Alors que les sénateurs ont commencé l’examen du projet de loi Climat en séance, avec plusieurs signes d’ouverture au monde agricole, le ministère de l’Ecologie trace plusieurs lignes rouges sur les principaux sujets du texte : menus végétariens, engrais azotés, et artificialisation.
Si le rapport de force était attendu de longue date, l’examen du projet de loi climat en séance au Sénat marque l’ouverture officielle des hostilités. « Le Sénat montre de la bonne volonté, mais envoie des signaux contradictoires », a-t-on résumé au sein du cabinet de la ministre de la Transition écologique, lors d’un échange avec la presse le 14 juin. Alors que les sénateurs démarraient l’examen en séance publique le même jour, l’entourage de Barbara Pompili a même tenu à indiquer plusieurs « lignes dures ».
Sur le menu végétarien, « nous n’allons pas expérimenter de deux ans en deux ans jusqu’au bout », a affirmé le cabinet, regrettant la proposition des sénateurs de rallonger le dispositif prévu par Egalim de deux années supplémentaires. En matière d’engrais, « le Sénat propose une trajectoire bien moins ambitieuse que l’équilibre que nous avions trouvé », déplore l’entourage de Barbara Pompili. Un amendement déposé par le gouvernement rétablit donc la rédaction initiale de l’article, en supprimant le plan Eco’Azote proposé par les sénateurs sur le modèle d’Ecophyto.
Dernier point « bloquant » : la lutte contre l’artificialisation.
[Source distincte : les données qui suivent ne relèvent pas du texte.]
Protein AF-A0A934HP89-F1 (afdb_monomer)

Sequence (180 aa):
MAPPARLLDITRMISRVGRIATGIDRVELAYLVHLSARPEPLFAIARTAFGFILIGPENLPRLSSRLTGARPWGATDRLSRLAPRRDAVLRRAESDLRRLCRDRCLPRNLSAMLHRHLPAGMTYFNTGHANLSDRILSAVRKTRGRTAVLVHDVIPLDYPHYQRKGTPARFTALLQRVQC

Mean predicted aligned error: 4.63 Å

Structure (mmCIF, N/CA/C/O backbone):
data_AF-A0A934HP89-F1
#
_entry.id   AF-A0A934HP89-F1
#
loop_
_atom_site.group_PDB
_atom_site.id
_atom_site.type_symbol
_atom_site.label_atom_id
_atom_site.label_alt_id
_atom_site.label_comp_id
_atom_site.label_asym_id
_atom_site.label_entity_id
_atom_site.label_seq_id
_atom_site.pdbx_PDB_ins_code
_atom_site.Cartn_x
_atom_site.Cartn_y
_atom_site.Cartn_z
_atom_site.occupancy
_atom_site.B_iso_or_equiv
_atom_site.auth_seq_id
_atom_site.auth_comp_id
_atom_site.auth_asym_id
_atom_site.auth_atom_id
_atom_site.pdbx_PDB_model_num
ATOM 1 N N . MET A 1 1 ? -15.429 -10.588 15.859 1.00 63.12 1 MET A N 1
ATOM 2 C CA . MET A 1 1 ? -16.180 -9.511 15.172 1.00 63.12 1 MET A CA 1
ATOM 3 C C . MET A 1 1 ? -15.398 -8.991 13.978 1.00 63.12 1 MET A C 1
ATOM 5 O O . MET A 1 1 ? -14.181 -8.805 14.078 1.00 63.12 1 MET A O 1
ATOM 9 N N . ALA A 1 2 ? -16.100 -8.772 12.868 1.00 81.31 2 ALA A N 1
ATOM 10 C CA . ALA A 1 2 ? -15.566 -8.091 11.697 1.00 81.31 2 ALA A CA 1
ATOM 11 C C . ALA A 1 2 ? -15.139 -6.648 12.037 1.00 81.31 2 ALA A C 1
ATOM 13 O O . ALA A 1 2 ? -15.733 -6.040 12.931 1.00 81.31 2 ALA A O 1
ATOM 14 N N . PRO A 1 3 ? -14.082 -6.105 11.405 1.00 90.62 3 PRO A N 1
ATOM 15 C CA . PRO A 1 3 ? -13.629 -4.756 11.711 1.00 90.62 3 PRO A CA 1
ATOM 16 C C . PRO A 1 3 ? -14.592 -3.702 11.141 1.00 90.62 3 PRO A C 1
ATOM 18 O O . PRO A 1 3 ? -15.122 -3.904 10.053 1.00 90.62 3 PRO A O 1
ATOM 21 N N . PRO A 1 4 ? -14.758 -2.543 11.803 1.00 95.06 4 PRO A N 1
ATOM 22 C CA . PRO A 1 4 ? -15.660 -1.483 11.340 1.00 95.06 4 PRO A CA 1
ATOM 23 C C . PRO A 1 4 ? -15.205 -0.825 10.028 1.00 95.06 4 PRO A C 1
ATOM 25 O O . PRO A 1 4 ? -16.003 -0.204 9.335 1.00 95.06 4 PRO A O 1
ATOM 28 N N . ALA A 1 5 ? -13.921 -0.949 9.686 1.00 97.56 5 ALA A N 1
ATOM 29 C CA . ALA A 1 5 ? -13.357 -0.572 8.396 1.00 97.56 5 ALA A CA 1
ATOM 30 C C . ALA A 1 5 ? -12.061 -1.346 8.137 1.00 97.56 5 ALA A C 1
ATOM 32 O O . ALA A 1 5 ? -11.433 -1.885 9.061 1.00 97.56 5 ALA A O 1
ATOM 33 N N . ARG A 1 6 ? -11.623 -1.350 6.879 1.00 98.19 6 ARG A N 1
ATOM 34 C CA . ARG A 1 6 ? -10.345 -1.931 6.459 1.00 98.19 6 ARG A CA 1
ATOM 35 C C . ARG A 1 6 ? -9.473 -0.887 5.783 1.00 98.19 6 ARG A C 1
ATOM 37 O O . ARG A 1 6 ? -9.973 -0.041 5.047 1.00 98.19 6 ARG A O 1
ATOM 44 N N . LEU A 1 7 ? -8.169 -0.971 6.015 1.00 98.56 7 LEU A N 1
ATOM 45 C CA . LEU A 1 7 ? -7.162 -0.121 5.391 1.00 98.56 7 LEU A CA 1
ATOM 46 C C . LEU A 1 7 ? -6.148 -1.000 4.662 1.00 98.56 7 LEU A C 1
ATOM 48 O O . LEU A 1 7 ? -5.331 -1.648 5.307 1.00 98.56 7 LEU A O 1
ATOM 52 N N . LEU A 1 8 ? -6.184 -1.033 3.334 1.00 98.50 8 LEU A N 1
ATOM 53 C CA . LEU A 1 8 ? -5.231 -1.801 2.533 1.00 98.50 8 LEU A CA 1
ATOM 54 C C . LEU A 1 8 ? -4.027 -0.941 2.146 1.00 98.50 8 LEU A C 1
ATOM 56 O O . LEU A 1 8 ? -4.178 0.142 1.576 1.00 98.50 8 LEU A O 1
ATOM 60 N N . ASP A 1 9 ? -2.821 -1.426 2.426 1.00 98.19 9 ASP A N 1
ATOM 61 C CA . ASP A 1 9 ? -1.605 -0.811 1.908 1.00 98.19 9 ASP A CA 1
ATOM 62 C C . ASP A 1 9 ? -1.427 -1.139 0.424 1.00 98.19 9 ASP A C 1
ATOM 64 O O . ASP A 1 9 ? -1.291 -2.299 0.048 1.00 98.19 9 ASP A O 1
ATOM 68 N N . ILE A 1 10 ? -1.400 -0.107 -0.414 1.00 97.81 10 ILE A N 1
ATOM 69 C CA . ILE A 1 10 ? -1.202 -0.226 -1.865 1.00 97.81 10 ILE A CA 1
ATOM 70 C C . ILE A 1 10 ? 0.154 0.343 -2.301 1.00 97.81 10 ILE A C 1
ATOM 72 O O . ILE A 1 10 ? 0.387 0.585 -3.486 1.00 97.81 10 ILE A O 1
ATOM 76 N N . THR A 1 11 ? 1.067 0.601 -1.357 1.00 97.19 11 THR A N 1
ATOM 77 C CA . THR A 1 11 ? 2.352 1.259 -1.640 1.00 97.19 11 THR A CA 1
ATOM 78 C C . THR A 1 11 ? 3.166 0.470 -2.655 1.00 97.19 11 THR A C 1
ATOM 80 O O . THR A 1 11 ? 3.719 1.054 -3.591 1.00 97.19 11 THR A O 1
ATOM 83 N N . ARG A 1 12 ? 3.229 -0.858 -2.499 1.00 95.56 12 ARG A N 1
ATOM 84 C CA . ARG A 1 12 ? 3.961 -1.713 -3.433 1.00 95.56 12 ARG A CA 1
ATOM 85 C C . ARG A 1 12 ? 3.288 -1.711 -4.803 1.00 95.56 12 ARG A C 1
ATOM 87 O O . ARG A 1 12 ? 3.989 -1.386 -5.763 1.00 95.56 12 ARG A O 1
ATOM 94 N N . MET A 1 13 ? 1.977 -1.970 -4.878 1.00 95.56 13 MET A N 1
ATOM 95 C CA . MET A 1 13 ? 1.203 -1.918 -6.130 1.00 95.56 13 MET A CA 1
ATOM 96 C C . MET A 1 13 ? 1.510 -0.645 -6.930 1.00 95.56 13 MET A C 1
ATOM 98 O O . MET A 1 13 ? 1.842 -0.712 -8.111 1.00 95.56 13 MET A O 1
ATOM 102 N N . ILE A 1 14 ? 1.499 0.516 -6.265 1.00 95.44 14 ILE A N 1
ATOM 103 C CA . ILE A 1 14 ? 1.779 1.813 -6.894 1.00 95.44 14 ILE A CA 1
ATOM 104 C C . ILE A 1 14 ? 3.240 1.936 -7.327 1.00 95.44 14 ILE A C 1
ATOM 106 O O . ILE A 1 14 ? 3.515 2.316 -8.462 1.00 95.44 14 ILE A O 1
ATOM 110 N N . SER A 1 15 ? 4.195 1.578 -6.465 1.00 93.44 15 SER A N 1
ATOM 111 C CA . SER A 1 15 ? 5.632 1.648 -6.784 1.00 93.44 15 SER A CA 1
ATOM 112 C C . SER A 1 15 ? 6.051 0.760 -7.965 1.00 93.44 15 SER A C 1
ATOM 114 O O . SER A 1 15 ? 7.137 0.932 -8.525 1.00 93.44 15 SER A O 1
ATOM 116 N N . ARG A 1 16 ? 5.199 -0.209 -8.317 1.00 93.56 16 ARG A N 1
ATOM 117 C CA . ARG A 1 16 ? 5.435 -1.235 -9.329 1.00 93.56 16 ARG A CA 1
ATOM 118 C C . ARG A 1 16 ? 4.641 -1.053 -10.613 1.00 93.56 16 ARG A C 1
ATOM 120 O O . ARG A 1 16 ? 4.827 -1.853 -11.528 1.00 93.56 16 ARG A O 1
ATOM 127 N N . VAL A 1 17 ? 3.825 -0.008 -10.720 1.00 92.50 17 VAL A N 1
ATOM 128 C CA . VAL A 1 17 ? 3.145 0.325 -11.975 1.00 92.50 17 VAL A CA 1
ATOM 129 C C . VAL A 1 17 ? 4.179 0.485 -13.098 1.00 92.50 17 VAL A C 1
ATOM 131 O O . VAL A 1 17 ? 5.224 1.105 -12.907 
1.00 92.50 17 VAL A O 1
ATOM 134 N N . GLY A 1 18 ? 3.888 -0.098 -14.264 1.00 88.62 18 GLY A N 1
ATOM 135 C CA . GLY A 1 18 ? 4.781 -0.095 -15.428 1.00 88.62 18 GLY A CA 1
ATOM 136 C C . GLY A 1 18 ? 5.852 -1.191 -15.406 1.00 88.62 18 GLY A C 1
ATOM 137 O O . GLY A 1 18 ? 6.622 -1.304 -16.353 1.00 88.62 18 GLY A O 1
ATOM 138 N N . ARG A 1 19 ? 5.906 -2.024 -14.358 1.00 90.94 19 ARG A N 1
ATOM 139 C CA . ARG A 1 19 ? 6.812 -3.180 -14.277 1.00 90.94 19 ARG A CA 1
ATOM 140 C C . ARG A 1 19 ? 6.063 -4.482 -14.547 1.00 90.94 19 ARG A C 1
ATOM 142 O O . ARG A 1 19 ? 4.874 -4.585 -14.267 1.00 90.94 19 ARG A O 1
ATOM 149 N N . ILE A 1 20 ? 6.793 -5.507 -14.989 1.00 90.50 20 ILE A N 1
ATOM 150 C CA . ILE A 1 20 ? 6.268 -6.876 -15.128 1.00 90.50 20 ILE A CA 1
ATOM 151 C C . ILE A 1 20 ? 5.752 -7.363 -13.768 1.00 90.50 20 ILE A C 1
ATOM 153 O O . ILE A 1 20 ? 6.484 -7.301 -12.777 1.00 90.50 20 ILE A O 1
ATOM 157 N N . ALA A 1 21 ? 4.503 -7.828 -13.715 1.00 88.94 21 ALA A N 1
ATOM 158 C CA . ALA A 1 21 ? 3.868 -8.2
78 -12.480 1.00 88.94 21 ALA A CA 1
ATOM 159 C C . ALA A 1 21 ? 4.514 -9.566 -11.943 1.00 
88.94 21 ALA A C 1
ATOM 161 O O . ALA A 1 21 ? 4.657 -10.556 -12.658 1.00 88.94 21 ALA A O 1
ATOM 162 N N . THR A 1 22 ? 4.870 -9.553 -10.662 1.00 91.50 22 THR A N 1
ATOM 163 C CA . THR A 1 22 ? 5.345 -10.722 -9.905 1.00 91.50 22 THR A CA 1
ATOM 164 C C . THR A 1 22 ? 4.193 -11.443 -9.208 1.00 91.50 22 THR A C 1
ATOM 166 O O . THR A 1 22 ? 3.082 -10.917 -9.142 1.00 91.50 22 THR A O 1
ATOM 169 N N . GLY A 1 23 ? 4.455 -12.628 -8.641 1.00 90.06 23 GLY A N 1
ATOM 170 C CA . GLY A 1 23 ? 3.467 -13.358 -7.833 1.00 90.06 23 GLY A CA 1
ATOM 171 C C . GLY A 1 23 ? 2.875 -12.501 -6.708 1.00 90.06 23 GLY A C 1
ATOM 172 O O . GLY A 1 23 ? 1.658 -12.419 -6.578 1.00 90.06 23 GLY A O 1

Pour le gouvernement, la suppression des objectifs régionaux contraignants « met en danger l’ensemble du dispositif et les objectifs nationaux ». Rare satisfecit, le ministère a indiqué en revanche accueillir avec « beaucoup de bienveillance » la proposition du sénateur écologiste Joël Labbé d’interdire les utilisations d’engrais dans les espaces verts, hors usages agricoles.
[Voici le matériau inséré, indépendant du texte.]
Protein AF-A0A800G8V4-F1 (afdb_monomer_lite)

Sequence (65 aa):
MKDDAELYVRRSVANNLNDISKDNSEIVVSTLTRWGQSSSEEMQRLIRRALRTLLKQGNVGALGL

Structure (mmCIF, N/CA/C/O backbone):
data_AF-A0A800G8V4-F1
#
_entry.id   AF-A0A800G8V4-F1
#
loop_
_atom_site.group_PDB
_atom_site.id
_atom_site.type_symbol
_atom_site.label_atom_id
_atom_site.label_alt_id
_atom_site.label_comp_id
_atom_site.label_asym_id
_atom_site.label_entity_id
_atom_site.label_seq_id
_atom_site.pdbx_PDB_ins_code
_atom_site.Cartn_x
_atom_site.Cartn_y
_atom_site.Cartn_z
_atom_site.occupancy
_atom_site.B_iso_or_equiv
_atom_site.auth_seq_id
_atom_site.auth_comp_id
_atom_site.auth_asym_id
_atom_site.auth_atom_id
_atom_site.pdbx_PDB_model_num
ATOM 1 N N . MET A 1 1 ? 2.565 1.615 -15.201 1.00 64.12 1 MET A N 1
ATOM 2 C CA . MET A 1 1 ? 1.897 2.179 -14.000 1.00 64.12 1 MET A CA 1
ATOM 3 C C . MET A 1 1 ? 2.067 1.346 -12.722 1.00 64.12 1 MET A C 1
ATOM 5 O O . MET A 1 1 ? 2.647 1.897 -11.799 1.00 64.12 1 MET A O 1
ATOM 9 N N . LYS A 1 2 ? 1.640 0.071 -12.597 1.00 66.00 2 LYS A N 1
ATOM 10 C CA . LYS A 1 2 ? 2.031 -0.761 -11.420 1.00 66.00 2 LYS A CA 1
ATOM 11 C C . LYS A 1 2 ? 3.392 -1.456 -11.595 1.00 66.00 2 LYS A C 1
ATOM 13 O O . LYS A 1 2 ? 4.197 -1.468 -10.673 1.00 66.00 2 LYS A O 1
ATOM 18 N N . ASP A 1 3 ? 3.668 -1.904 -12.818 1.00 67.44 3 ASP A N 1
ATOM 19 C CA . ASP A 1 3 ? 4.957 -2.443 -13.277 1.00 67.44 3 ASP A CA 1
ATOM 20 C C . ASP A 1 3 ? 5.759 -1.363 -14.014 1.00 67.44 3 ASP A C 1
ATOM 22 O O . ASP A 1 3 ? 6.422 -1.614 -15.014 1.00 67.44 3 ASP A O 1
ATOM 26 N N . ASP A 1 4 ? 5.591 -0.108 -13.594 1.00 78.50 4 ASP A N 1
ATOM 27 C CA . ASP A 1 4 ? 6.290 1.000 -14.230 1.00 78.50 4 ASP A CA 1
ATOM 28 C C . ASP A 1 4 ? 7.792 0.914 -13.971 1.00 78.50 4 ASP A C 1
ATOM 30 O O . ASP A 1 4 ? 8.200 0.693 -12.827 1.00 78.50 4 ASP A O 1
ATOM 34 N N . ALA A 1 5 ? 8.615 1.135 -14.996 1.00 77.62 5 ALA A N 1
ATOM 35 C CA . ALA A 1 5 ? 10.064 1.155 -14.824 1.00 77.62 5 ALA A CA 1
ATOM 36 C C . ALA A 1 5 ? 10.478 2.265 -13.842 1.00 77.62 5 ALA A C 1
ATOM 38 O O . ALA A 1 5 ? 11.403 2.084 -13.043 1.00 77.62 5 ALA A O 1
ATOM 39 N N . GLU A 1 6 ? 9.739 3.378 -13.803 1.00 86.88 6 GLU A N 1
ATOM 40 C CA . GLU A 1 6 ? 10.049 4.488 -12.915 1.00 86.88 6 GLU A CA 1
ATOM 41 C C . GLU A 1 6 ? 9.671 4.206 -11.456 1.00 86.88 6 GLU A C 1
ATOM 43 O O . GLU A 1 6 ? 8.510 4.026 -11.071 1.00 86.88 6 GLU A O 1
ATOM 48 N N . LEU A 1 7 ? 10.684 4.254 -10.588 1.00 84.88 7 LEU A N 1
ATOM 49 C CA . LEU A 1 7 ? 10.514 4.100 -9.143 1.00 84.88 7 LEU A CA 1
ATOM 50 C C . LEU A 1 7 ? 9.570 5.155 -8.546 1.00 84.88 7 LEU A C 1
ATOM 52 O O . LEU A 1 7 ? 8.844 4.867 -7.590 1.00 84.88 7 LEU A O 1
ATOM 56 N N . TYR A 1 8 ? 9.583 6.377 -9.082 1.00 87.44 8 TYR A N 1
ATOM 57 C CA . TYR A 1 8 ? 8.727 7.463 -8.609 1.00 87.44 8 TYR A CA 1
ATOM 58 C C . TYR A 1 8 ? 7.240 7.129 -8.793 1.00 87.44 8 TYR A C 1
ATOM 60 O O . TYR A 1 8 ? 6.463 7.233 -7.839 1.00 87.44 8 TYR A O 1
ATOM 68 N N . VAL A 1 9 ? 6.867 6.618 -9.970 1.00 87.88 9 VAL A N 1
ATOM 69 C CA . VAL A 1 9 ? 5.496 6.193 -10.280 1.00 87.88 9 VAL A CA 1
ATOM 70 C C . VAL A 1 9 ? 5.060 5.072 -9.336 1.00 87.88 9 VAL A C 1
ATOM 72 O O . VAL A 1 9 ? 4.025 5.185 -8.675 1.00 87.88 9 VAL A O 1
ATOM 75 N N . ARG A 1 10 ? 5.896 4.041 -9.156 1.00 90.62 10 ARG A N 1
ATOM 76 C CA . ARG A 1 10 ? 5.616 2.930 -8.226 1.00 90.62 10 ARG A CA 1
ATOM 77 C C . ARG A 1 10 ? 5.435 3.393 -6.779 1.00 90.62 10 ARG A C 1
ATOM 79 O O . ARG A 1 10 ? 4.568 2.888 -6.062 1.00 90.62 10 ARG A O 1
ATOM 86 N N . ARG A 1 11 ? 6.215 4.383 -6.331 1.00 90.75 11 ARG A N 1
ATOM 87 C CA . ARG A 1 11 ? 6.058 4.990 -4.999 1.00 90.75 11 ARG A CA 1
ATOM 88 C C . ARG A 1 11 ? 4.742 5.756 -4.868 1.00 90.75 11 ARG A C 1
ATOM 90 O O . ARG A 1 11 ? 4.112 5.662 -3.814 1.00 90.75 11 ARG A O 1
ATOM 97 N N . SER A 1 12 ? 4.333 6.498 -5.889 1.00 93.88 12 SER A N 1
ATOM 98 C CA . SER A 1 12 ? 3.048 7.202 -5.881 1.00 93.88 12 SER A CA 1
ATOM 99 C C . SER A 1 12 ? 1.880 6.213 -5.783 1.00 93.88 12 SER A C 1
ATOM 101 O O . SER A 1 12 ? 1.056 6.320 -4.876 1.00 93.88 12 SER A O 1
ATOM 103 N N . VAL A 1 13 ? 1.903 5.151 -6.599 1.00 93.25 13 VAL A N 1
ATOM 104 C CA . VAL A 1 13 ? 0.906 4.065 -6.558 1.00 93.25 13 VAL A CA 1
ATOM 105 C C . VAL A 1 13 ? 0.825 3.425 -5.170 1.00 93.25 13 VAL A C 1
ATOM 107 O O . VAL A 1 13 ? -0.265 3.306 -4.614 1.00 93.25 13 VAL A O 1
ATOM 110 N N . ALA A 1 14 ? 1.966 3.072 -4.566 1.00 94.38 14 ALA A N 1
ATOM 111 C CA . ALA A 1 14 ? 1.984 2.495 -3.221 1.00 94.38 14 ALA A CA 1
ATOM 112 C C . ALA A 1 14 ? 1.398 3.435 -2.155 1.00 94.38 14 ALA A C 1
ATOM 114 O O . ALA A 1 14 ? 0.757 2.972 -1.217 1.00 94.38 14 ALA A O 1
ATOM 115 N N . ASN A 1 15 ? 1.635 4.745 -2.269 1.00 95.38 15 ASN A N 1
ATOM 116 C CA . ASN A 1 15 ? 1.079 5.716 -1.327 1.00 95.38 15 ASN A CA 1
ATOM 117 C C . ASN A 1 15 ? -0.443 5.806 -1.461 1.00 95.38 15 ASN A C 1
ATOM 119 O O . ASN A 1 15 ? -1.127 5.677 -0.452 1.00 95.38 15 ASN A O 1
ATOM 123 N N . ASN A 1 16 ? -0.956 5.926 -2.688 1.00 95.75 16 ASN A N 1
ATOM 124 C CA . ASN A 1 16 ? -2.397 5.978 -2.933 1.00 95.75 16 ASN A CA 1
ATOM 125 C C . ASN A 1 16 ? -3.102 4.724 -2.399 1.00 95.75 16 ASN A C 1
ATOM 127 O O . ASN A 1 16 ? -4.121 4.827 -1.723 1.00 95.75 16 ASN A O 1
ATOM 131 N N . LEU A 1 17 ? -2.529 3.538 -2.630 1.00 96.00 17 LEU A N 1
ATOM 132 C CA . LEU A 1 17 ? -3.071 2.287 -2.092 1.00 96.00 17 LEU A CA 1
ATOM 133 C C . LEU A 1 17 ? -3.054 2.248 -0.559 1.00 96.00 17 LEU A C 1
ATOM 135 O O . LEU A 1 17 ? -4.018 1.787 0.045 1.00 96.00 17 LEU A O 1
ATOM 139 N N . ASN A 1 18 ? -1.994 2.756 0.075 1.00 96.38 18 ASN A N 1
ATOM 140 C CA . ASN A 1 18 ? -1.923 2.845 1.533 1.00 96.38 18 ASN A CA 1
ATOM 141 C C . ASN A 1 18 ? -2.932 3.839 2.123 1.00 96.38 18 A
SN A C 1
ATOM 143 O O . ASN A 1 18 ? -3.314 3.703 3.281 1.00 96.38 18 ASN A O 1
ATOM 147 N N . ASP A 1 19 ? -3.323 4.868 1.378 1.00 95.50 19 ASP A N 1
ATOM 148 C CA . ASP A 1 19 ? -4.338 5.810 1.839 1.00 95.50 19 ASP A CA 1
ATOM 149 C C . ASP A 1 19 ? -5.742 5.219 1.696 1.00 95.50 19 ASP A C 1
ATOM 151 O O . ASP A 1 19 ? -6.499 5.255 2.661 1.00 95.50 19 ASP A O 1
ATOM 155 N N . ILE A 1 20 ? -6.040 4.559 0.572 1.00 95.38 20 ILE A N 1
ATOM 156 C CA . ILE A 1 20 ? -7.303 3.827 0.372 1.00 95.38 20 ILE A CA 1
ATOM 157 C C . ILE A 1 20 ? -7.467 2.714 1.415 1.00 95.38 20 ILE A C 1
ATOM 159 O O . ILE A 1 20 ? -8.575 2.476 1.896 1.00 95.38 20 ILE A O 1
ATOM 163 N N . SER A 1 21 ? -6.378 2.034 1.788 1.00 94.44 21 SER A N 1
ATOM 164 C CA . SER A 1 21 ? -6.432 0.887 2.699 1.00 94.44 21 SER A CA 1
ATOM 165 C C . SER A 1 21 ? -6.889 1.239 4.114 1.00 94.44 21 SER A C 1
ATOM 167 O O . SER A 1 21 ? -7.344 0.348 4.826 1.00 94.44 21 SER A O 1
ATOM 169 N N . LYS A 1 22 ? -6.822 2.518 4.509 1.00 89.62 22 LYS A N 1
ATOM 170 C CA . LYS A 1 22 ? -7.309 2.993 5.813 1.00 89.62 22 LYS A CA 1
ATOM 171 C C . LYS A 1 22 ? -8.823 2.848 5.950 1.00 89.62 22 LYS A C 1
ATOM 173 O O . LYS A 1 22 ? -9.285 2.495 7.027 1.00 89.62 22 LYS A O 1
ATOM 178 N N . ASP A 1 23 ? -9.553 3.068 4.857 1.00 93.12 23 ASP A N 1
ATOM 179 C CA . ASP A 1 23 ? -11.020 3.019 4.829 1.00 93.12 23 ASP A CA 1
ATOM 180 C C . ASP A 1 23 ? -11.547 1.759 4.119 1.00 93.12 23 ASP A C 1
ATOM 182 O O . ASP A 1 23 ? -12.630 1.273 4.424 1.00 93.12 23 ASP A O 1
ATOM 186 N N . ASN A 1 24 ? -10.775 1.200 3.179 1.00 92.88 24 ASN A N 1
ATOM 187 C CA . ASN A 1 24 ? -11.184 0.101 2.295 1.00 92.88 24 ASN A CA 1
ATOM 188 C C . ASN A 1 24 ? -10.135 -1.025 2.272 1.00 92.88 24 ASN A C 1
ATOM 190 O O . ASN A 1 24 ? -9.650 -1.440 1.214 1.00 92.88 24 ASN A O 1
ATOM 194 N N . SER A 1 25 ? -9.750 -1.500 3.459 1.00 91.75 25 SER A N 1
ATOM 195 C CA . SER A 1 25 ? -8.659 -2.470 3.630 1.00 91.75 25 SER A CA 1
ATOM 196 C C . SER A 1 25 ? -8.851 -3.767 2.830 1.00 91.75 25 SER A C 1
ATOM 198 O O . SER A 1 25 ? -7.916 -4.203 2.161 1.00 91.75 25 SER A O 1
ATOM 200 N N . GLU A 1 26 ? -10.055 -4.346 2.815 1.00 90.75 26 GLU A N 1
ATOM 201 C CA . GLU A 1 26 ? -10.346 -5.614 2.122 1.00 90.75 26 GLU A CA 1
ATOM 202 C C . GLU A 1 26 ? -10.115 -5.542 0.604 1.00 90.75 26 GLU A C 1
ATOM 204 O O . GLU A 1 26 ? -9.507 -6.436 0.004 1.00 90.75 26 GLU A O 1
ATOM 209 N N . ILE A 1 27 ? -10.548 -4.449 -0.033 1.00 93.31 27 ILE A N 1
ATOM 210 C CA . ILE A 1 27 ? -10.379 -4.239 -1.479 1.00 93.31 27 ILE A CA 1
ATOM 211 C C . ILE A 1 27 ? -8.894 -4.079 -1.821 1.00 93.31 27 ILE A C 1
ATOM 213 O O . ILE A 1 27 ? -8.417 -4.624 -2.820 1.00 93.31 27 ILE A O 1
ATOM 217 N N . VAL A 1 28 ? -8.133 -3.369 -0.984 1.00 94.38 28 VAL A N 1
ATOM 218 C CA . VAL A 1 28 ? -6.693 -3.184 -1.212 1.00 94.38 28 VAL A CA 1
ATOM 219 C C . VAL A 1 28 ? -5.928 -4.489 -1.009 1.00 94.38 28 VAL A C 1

Le sénat à l’écoute du monde agricole
Le chapitre consacré à l’alimentation se situe en fin de texte, et ne sera probablement pas examiné avant la semaine du 21 juin. Pour l’heure, si les amendements adoptés par les sénateurs vont plutôt dans le sens d’un assouplissement de la loi, ils confirment surtout leur volonté de satisfaire aux demandes du secteur agricole.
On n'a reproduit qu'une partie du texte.